#### WHAT IS NEEDED:
Look in the data below for the line that has "ATOM 100 C C", then print exactly every line from there through the line that has "ATOM 146 O O", leaving pictures out.

#### DATASET RECORDS:
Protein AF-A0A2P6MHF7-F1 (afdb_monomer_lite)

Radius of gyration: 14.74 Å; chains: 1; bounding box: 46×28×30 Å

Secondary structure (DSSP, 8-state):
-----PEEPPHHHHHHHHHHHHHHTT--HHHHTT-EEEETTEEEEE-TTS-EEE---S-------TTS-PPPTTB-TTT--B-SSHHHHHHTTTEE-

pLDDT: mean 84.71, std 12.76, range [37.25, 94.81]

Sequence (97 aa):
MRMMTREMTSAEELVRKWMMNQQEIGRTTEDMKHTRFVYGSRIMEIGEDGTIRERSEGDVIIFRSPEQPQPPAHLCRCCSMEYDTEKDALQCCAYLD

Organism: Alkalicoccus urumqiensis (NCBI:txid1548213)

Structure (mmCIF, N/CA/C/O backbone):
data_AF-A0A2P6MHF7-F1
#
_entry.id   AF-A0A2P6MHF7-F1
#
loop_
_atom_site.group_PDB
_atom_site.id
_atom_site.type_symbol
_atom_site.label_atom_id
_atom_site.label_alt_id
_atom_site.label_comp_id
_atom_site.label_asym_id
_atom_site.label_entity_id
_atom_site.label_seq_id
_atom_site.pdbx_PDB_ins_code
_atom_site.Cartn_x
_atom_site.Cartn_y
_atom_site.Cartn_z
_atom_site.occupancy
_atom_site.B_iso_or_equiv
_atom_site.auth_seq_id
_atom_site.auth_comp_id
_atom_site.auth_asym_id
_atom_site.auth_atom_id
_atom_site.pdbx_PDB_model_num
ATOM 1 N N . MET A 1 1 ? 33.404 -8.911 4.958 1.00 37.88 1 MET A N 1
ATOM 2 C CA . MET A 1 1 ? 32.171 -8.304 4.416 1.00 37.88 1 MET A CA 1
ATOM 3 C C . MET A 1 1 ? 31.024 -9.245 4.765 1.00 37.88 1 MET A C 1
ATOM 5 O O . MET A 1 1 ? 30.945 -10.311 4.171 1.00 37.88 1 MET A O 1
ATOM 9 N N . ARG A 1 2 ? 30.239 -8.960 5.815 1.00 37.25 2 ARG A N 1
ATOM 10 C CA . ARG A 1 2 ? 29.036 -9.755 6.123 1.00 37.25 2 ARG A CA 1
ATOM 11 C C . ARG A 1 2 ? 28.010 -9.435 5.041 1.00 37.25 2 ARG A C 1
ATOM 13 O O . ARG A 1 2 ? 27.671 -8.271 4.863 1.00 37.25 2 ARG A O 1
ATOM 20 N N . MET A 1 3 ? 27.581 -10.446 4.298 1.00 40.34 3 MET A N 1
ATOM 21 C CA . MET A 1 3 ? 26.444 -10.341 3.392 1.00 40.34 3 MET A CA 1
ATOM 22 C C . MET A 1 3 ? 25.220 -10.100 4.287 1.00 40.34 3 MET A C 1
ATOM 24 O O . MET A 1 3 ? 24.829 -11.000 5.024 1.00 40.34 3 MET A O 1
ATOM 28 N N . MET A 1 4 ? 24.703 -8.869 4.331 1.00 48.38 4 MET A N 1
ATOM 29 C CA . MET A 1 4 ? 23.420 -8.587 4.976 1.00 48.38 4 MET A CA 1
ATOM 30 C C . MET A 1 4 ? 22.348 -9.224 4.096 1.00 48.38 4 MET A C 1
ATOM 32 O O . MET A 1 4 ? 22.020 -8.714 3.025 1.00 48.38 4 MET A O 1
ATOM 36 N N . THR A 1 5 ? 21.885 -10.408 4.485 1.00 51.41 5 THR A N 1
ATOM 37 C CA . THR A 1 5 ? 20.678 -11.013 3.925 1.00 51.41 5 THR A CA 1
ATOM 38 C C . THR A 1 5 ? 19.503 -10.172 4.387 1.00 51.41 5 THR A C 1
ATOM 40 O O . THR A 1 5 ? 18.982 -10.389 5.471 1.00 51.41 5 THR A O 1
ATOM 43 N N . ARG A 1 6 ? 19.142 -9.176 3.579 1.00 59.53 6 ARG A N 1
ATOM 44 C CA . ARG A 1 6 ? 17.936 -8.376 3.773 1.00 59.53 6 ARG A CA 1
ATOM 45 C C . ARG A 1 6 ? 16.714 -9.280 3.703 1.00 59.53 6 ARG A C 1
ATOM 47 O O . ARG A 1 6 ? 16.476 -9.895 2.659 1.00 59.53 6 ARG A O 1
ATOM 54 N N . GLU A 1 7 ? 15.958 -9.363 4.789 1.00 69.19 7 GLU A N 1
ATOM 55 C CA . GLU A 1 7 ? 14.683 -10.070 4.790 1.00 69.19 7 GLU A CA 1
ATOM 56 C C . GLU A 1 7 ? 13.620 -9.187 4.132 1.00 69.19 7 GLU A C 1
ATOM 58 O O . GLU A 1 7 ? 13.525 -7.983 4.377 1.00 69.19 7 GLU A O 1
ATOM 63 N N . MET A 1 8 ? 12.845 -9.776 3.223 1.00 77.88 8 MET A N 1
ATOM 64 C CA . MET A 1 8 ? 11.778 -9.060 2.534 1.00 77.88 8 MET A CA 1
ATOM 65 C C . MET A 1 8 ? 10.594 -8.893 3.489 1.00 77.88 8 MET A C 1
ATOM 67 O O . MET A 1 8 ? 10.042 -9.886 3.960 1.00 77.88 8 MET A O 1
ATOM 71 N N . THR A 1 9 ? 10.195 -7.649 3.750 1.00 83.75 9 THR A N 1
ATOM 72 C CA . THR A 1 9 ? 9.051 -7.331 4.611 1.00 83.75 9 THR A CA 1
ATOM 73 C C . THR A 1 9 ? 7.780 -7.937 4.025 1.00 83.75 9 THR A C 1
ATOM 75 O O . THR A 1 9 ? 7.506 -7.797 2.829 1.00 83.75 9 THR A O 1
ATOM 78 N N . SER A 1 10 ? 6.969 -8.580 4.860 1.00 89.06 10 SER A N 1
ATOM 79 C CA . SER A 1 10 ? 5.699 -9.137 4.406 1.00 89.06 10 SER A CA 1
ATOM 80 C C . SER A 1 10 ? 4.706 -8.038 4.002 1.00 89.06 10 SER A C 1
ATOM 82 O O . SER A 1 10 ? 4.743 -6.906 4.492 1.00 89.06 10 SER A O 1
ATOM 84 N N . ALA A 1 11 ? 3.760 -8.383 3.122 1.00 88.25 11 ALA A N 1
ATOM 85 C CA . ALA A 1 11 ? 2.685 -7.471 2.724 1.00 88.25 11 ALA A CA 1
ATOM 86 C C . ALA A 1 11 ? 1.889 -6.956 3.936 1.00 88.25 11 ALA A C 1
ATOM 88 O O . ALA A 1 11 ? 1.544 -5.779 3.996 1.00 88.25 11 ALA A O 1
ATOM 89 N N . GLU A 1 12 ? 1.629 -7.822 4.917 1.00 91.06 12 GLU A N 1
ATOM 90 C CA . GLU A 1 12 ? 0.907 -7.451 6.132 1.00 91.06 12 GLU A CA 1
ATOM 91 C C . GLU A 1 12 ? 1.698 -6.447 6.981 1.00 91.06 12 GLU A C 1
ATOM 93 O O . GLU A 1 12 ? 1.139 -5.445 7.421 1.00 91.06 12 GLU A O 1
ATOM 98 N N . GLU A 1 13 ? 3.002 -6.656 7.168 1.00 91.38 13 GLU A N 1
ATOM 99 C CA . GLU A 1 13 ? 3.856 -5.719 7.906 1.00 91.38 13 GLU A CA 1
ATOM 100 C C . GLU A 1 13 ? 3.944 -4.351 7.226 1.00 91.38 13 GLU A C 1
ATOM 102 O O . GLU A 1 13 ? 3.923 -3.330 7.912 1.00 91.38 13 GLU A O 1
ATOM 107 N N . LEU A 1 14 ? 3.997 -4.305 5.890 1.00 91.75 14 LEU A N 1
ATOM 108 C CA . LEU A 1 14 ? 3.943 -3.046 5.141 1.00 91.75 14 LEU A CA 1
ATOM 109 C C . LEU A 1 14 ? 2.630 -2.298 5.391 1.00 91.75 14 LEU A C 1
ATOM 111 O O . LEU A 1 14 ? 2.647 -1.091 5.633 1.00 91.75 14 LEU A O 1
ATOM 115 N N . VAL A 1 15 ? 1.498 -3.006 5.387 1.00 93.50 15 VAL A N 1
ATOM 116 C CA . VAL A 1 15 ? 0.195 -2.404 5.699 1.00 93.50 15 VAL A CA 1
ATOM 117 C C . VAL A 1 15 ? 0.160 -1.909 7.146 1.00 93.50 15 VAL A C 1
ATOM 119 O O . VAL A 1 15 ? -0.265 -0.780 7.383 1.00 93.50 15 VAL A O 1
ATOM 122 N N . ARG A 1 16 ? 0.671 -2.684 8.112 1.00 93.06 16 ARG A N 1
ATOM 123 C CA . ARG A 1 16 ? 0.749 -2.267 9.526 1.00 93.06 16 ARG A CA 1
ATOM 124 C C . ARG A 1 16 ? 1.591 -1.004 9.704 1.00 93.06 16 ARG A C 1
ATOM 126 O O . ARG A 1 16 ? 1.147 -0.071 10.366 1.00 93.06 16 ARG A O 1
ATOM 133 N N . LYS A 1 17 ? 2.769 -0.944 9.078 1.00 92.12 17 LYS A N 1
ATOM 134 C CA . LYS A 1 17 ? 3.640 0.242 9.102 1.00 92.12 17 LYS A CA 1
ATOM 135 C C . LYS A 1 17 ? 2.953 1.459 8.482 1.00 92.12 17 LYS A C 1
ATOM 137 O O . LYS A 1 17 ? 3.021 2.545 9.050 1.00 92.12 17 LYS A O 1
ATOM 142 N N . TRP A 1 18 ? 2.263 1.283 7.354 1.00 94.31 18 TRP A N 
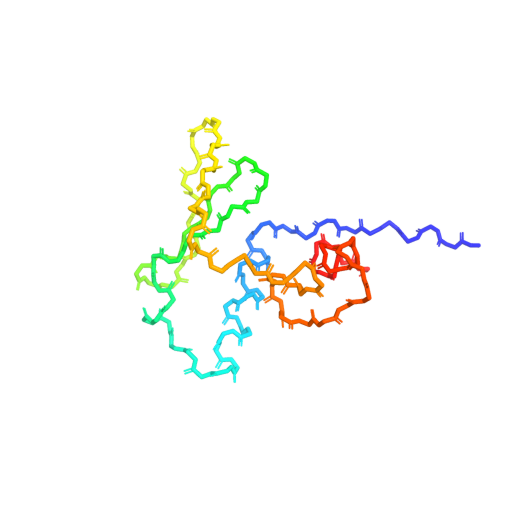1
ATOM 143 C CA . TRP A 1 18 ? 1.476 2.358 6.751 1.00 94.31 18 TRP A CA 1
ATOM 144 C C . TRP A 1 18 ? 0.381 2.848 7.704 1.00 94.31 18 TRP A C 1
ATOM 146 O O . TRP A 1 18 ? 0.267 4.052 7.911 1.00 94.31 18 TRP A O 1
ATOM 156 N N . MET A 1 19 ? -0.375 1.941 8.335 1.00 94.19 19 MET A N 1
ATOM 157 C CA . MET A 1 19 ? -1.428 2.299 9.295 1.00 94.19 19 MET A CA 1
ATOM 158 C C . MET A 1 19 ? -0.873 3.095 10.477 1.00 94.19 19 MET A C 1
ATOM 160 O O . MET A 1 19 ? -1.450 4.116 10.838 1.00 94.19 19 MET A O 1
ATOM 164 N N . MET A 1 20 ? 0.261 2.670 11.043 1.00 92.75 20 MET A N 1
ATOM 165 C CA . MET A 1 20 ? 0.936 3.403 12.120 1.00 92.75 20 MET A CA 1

#### FINISHED TASK:
ATOM 100 C C . GLU A 1 13 ? 3.944 -4.351 7.226 1.00 91.38 13 GLU A C 1
ATOM 102 O O . GLU A 1 13 ? 3.923 -3.330 7.912 1.00 91.38 13 GLU A O 1
ATOM 107 N N . LEU A 1 14 ? 3.997 -4.305 5.890 1.00 91.75 14 LEU A N 1
ATOM 108 C CA . LEU A 1 14 ? 3.943 -3.046 5.141 1.00 91.75 14 LEU A CA 1
ATOM 109 C C . LEU A 1 14 ? 2.630 -2.298 5.391 1.00 91.75 14 LEU A C 1
ATOM 111 O O . LEU A 1 14 ? 2.647 -1.091 5.633 1.00 91.75 14 LEU A O 1
ATOM 115 N N . VAL A 1 15 ? 1.498 -3.006 5.387 1.00 93.50 15 VAL A N 1
ATOM 116 C CA . VAL A 1 15 ? 0.195 -2.404 5.699 1.00 93.50 15 VAL A CA 1
ATOM 117 C C . VAL A 1 15 ? 0.160 -1.909 7.146 1.00 93.50 15 VAL A C 1
ATOM 119 O O . VAL A 1 15 ? -0.265 -0.780 7.383 1.00 93.50 15 VAL A O 1
ATOM 122 N N . ARG A 1 16 ? 0.671 -2.684 8.112 1.00 93.06 16 ARG A N 1
ATOM 123 C CA . ARG A 1 16 ? 0.749 -2.267 9.526 1.00 93.06 16 ARG A CA 1
ATOM 124 C C . ARG A 1 16 ? 1.591 -1.004 9.704 1.00 93.06 16 ARG A C 1
ATOM 126 O O . ARG A 1 16 ? 1.147 -0.071 10.366 1.00 93.06 16 ARG A O 1
ATOM 133 N N . LYS A 1 17 ? 2.769 -0.944 9.078 1.00 92.12 17 LYS A N 1
ATOM 134 C CA . LYS A 1 17 ? 3.640 0.242 9.102 1.00 92.12 17 LYS A CA 1
ATOM 135 C C . LYS A 1 17 ? 2.953 1.459 8.482 1.00 92.12 17 LYS A C 1
ATOM 137 O O . LYS A 1 17 ? 3.021 2.545 9.050 1.00 92.12 17 LYS A O 1
ATOM 142 N N . TRP A 1 18 ? 2.263 1.283 7.354 1.00 94.31 18 TRP A N 
1
ATOM 143 C CA . TRP A 1 18 ? 1.476 2.358 6.751 1.00 94.31 18 TRP A CA 1
ATOM 144 C C . TRP A 1 18 ? 0.381 2.848 7.704 1.00 94.31 18 TRP A C 1
ATOM 146 O O . TRP A 1 18 ? 0.267 4.052 7.911 1.00 94.31 18 TRP A O 1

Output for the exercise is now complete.